Colouring in a FilledCurve, self-intersections and all

Question

I have a (vaguely) complex curve with some self-intersections, and I would like to add a filling to the interior. However, the recommended method (of turning Lines into FilledCurves), i.e. by doing something like

ParametricPlot[
  {Cos[t] + 2 Cos[2 t], Sin[t] - 2 Sin[2 t]}
  , {t, 0, 2 π}
  , Frame -> True
  ] /. {Line[pts_] :> {FilledCurve[{Line[pts]}]}}

is unsatisfactory, since, as the documentation puts it,

Filled curves can be non-convex and intersect themselves.

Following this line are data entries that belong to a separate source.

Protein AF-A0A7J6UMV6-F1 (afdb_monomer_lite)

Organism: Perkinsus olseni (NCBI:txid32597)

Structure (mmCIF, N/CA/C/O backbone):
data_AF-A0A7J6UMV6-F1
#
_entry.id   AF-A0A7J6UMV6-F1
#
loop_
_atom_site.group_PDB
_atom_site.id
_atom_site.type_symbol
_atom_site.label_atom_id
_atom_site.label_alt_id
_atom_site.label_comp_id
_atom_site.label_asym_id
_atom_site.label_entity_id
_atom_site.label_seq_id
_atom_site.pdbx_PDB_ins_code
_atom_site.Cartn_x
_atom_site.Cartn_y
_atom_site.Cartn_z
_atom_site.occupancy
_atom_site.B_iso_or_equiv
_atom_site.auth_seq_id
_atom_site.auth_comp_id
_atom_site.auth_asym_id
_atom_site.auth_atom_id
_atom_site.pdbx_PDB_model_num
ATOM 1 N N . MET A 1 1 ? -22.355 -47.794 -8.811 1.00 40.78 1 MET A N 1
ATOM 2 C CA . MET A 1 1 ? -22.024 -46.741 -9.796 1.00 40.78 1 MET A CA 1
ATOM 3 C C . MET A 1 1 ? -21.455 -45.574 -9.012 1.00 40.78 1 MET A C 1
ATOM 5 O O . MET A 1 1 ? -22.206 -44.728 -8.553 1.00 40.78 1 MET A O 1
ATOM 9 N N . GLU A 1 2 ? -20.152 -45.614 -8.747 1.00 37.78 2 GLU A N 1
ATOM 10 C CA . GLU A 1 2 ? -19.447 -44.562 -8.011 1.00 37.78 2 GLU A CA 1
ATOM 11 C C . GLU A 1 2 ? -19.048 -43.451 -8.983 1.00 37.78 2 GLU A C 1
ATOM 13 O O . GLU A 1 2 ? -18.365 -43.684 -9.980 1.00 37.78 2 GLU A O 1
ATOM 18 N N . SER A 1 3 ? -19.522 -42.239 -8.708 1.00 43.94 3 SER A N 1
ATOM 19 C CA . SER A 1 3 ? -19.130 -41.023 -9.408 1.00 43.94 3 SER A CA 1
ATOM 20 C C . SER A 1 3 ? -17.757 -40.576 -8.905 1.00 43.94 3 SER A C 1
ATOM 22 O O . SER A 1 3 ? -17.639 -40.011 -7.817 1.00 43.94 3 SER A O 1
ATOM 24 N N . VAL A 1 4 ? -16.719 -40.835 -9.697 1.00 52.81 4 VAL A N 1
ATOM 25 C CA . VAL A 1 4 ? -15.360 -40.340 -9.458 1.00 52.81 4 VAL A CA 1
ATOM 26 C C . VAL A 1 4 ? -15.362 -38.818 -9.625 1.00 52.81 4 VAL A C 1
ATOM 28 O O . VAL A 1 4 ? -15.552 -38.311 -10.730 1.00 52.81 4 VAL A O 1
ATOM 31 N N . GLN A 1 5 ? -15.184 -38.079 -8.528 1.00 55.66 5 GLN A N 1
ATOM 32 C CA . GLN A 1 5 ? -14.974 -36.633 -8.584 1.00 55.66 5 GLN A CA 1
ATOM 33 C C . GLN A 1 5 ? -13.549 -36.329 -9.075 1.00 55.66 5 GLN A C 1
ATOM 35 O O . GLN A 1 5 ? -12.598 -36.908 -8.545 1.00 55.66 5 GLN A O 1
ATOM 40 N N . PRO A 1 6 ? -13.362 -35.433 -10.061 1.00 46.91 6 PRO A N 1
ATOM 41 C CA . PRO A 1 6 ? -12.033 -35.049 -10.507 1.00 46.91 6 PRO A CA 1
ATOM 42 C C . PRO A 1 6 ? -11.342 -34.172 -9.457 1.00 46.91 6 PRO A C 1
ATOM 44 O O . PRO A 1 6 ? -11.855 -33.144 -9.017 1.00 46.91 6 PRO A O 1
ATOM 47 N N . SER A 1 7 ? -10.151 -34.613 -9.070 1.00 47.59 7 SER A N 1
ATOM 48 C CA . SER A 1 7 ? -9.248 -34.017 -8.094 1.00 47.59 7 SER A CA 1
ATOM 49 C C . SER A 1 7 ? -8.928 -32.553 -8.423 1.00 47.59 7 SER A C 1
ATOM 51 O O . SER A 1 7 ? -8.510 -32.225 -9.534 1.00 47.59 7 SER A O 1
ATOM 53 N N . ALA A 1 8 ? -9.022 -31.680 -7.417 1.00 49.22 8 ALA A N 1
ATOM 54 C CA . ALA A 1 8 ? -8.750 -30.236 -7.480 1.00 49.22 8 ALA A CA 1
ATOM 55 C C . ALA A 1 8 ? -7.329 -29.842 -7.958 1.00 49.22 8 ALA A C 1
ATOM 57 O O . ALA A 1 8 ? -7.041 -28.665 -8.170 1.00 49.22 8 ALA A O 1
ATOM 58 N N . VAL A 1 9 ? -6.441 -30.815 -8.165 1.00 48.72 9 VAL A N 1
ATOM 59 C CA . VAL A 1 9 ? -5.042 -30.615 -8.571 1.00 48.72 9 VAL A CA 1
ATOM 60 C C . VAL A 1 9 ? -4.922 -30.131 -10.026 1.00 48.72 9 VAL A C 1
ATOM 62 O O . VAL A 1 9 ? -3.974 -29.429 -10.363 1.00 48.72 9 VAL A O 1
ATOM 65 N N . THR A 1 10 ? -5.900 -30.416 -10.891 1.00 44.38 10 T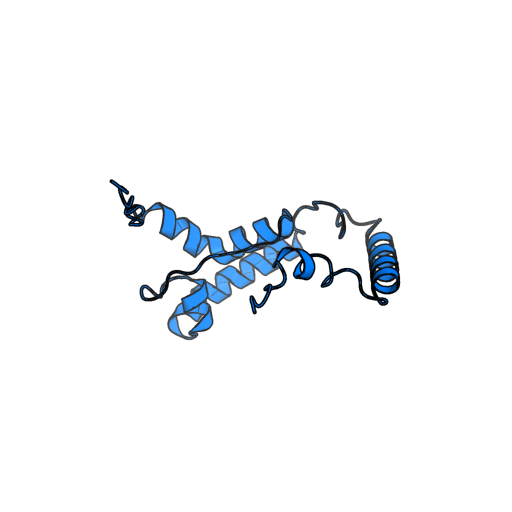HR A N 1
ATOM 66 C CA . THR A 1 10 ? -5.834 -30.048 -12.321 1.00 44.38 10 THR A CA 1
ATOM 67 C C . THR A 1 10 ? -6.254 -28.599 -12.610 1.00 44.38 10 THR A C 1
ATOM 69 O O . THR A 1 10 ? -5.912 -28.056 -13.657 1.00 44.38 10 THR A O 1
ATOM 72 N N . VAL A 1 11 ? -6.951 -27.923 -11.692 1.00 45.16 11 VAL A N 1
ATOM 73 C CA . VAL A 1 11 ? -7.468 -26.560 -11.940 1.00 45.16 11 VAL A CA 1
ATOM 74 C C . VAL A 1 11 ? -6.388 -25.485 -11.738 1.00 45.16 11 VAL A C 1
ATOM 76 O O . VAL A 1 11 ? -6.470 -24.396 -12.303 1.00 45.16 11 VAL A O 1
ATOM 79 N N . LEU A 1 12 ? -5.324 -25.800 -10.992 1.00 45.97 12 LEU A N 1
ATOM 80 C CA . LEU A 1 12 ? -4.280 -24.837 -10.629 1.00 45.97 12 LEU A CA 1
ATOM 81 C C . LEU A 1 12 ? -3.216 -24.620 -11.722 1.00 45.97 12 LEU A C 1
ATOM 83 O O . LEU A 1 12 ? -2.579 -23.570 -11.742 1.00 45.97 12 LEU A O 1
ATOM 87 N N . SER A 1 13 ? -3.045 -25.553 -12.665 1.00 45.31 13 SER A N 1
ATOM 88 C CA . SER A 1 13 ? -2.047 -25.430 -13.744 1.00 45.31 13 SER A CA 1
ATOM 89 C C . SER A 1 13 ? -2.556 -24.705 -14.999 1.00 45.31 13 SER A C 1
ATOM 91 O O . SER A 1 13 ? -1.752 -24.255 -15.816 1.00 45.31 13 SER A O 1
ATOM 93 N N . LEU A 1 14 ? -3.875 -24.535 -15.159 1.00 48.09 14 LEU A N 1
ATOM 94 C CA . LEU A 1 14 ? -4.483 -24.083 -16.421 1.00 48.09 14 LEU A CA 1
ATOM 95 C C . L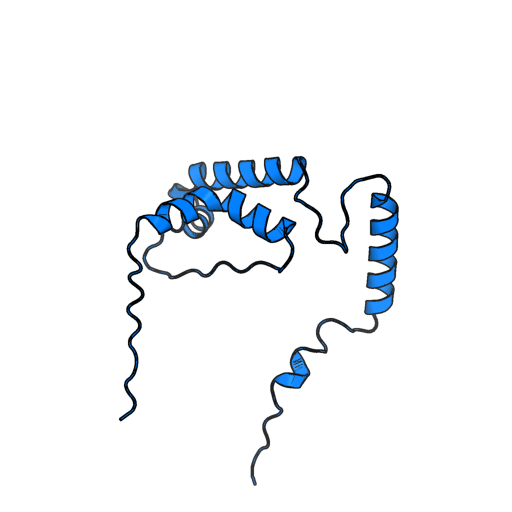EU A 1 14 ? -4.897 -22.603 -16.465 1.00 48.09 14 LEU A C 1
ATOM 97 O O . LEU A 1 14 ? -5.150 -22.081 -17.548 1.00 48.09 14 LEU A O 1
ATOM 101 N N . LEU A 1 15 ? -4.907 -21.883 -15.341 1.00 55.06 15 LEU A N 1
ATOM 102 C CA . LEU A 1 15 ? -5.269 -20.453 -15.331 1.00 55.06 15 LEU A CA 1
ATOM 103 C C . LEU A 1 15 ? -4.151 -19.529 -15.863 1.00 55.06 15 LEU A C 1
ATOM 105 O O . LEU A 1 15 ? -4.403 -18.366 -16.181 1.00 55.06 15 LEU A O 1
ATOM 109 N N . GLY A 1 16 ? -2.920 -20.039 -16.007 1.00 53.81 16 GLY A N 1
ATOM 110 C CA . GLY A 1 16 ? -1.748 -19.262 -16.434 1.00 53.81 16 GLY A CA 1
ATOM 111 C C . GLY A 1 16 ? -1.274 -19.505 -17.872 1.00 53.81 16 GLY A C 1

Self-intersecting curves are filled according to an even-odd rule that alternates between filling and not at each crossing.

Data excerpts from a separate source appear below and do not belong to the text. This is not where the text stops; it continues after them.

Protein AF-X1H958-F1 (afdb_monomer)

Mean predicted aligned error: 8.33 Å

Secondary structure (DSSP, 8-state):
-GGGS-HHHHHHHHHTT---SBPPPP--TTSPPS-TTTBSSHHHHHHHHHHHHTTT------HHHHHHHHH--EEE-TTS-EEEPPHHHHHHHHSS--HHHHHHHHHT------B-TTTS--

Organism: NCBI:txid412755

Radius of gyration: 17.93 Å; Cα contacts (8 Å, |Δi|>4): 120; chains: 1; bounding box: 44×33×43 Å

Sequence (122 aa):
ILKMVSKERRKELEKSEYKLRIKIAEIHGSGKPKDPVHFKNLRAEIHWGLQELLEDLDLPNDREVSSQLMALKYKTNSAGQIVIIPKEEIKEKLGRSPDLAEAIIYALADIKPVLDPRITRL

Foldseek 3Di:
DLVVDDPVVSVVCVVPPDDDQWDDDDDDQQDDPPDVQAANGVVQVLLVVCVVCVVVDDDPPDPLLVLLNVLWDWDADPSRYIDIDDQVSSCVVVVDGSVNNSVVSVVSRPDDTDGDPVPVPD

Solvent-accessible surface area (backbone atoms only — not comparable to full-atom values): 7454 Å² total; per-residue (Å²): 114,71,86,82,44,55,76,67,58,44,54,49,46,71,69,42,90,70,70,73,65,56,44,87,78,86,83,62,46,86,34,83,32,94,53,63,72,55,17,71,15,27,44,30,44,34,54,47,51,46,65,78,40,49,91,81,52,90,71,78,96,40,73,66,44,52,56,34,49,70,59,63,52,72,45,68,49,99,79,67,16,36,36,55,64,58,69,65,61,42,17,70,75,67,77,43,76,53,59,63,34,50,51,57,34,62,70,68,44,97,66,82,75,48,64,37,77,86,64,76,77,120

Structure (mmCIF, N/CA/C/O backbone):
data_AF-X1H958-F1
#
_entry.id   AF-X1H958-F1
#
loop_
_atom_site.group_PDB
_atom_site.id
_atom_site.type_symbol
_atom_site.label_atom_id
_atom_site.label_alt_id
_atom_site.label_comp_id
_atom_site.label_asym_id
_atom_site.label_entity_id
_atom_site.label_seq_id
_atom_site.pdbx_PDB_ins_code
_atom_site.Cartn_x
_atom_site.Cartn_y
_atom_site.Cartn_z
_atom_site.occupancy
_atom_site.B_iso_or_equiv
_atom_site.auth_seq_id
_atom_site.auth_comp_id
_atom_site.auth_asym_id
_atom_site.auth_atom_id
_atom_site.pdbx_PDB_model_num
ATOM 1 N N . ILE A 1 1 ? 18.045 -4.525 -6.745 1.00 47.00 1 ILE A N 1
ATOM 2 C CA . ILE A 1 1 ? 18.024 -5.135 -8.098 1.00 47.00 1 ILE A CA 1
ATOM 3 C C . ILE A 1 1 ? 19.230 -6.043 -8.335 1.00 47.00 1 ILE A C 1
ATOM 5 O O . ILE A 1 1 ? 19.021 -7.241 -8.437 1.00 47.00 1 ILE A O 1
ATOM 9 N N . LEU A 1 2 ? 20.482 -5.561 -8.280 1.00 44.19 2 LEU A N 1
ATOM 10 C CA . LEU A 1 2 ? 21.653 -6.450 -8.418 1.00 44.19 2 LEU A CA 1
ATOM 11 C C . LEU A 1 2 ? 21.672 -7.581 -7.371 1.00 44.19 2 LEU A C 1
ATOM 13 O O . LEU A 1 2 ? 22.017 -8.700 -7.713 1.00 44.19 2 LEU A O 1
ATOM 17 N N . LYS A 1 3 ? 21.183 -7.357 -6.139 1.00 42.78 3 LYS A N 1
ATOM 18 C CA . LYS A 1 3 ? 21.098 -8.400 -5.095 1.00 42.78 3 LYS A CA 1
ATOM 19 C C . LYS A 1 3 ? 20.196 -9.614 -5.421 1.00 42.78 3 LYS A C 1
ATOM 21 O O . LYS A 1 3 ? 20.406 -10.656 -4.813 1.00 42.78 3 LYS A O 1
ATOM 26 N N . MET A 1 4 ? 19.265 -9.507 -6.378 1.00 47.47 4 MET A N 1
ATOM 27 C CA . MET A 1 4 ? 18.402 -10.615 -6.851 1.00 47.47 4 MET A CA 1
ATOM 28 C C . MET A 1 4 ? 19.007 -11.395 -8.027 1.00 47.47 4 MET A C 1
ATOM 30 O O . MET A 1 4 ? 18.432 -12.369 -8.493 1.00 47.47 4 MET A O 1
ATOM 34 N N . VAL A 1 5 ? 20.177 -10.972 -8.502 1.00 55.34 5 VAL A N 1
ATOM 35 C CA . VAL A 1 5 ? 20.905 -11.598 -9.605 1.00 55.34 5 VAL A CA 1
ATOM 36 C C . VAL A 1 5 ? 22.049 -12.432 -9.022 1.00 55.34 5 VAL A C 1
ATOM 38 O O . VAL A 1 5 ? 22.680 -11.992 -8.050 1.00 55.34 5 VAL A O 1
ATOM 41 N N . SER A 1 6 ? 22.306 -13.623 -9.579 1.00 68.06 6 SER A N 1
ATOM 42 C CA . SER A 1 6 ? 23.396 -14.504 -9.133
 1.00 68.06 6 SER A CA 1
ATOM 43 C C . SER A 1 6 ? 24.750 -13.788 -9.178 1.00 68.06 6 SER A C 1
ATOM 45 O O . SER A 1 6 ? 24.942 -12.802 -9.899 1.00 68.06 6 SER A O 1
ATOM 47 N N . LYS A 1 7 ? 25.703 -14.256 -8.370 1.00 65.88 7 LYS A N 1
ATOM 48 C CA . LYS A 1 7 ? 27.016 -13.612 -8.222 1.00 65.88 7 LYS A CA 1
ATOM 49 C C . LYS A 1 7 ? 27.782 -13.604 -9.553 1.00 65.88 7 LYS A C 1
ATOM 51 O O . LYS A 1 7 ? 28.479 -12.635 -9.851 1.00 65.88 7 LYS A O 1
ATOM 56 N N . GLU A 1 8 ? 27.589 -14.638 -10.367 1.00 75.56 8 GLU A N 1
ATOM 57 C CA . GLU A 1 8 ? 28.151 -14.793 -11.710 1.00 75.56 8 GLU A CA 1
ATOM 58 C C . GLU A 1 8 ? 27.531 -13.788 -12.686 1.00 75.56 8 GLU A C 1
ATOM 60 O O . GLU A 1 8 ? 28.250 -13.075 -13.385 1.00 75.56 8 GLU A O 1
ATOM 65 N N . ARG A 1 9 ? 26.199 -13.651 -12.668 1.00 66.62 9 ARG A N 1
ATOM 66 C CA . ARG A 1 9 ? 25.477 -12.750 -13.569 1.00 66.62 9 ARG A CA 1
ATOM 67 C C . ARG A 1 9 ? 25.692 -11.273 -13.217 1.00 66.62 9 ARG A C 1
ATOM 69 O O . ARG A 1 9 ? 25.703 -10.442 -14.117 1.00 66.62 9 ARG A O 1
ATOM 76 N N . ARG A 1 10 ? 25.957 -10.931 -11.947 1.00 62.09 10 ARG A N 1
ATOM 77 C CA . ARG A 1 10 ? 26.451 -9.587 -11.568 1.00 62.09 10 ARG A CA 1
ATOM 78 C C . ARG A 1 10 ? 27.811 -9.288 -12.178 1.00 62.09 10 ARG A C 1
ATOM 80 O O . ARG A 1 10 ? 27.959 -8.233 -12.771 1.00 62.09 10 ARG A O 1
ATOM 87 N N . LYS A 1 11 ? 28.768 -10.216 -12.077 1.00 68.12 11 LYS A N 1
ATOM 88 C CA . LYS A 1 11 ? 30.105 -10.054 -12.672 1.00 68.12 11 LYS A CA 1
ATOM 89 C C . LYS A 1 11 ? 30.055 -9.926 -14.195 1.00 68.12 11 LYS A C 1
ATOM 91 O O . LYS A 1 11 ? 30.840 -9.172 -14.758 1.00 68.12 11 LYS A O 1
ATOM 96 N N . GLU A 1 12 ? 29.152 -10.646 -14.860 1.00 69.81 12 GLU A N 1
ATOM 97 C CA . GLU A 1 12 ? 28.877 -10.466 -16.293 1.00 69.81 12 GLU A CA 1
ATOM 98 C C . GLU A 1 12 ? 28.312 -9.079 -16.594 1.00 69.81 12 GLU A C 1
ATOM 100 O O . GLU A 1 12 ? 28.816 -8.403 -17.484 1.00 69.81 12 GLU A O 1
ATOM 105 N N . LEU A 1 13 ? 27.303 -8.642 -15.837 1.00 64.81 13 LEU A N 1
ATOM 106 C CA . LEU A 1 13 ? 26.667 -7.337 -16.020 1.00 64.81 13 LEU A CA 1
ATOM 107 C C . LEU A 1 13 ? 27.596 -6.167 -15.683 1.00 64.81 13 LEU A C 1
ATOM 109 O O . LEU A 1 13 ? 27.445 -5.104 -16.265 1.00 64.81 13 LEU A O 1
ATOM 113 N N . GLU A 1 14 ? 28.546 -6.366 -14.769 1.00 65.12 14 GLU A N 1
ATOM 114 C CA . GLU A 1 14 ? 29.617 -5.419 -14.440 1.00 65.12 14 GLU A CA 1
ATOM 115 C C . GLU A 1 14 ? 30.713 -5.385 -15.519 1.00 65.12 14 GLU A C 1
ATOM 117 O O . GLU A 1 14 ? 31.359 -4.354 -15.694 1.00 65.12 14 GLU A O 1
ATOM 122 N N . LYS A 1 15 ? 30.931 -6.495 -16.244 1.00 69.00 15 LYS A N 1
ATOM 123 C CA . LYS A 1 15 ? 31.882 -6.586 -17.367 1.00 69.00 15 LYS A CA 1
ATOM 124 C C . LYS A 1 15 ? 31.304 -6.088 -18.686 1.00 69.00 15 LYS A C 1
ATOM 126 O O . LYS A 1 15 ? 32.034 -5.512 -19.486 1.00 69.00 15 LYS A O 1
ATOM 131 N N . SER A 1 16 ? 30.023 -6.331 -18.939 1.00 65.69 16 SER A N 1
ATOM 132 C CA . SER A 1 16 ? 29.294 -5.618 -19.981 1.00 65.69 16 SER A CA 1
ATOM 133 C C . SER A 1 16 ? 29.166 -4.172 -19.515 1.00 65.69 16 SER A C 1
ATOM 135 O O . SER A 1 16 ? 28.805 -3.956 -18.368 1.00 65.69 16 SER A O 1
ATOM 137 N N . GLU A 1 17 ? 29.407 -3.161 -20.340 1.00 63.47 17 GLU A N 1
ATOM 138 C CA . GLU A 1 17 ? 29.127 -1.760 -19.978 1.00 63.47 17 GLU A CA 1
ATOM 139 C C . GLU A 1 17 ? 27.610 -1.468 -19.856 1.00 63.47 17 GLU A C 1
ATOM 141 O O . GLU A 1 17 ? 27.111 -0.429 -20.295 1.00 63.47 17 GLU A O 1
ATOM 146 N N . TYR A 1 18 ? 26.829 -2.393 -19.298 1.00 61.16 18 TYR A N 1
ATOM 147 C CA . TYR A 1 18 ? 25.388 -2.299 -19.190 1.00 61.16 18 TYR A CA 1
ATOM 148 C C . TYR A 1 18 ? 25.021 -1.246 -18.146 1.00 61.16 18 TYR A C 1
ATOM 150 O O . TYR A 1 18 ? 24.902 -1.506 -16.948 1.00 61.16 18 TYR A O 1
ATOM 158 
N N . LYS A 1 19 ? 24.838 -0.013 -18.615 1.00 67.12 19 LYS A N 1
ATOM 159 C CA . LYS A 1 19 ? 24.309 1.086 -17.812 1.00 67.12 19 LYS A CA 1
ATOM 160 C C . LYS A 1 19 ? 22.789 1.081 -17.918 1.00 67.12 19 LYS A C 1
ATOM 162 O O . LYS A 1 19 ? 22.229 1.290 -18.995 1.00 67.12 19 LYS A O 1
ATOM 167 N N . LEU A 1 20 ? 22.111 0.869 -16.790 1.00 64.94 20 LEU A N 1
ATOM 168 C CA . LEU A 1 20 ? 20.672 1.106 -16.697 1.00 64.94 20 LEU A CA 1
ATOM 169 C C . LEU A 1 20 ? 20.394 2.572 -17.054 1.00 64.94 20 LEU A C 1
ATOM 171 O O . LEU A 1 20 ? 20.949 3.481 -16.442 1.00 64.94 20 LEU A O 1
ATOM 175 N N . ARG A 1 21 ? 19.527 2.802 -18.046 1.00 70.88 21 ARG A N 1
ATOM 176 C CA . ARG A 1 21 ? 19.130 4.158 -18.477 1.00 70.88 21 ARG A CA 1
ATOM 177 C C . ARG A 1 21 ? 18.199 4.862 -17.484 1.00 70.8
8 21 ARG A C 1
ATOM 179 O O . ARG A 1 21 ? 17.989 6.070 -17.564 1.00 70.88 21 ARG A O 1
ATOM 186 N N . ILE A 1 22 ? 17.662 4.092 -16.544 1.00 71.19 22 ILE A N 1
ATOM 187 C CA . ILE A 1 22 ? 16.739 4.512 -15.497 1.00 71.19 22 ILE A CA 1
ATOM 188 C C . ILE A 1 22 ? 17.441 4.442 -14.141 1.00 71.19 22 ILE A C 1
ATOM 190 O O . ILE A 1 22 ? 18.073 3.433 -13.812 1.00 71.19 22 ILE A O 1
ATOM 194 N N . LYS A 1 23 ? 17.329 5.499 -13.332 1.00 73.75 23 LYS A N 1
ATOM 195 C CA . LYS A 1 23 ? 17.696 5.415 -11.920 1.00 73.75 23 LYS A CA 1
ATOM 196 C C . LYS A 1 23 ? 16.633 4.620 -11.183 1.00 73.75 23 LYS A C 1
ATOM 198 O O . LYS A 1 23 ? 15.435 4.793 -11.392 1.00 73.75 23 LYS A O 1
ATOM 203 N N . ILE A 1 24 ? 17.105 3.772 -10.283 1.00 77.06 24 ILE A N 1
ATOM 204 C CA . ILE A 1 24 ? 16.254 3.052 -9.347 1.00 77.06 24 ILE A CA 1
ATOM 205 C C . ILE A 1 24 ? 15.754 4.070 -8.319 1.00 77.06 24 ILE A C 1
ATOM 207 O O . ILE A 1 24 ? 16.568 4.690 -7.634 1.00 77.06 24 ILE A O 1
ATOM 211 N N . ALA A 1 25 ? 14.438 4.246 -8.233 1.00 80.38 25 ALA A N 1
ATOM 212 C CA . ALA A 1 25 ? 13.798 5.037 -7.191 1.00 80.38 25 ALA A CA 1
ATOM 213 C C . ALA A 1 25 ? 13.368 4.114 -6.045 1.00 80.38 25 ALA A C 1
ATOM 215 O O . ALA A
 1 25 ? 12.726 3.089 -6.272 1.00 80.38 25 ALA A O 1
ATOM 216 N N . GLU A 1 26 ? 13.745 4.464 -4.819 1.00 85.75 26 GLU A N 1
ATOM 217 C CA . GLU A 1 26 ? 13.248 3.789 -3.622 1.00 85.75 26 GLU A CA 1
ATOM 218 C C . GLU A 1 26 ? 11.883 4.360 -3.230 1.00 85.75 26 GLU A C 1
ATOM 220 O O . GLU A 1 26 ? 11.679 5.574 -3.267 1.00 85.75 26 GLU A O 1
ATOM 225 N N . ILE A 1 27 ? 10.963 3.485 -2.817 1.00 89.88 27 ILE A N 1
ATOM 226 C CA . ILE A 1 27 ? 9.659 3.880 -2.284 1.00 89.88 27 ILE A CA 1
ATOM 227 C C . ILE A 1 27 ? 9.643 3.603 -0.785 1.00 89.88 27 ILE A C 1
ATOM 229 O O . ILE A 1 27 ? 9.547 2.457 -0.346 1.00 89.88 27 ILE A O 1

This puts a big hole in the middle of my figure that I would also like to fill:

Mathematica graphics

How can I control the filling in that hole?

ParametricPlot[ r {Cos[t] + 2 Cos[2 t], Sin[t] - 2 Sin[2 t]}, {t, 0, 2 Pi}, {r, 0, 1}, Frame -> True] — Bob Hanlon, Jun 05 '17 at 00:43
@Bob That's nowhere near sufficient - try e.g. changing the weight between the two components. — Emilio Pisanty, Jun 05 '17 at 00:49
That Mathematica does not have an option to disable this behavior is a pretty significant limitation compared to, say, SVG. — , Jun 05 '17 at 01:22

kglr · Answer 1 · 2017-06-05T23:40:22.420

4

pp = ParametricPlot[{Cos[t] + 2 Cos[2 t], Sin[t] - 2 Sin[2 t]}, {t, 0, 2 π} , 
        Frame -> True ] /. {Line[pts_] :> {FilledCurve[Line@pts]}};

bdg = BoundaryDiscretizeGraphics[pp[[1]], Frame->True]

Mathematica graphics

 BoundaryDiscretizeGraphics[pp[[1]], Frame->True, 
   MeshCellStyle -> {{1, All} -> Directive[Thick, Blue], {2} -> Yellow}]

Mathematica graphics

Or, use bdg in RegionPlot (thanks: @Mr.Wizard):

 RegionPlot @ bdg

Mathematica graphics

Note: In version 11, bdg = BoundaryDiscretizeGraphics @@ pp also works.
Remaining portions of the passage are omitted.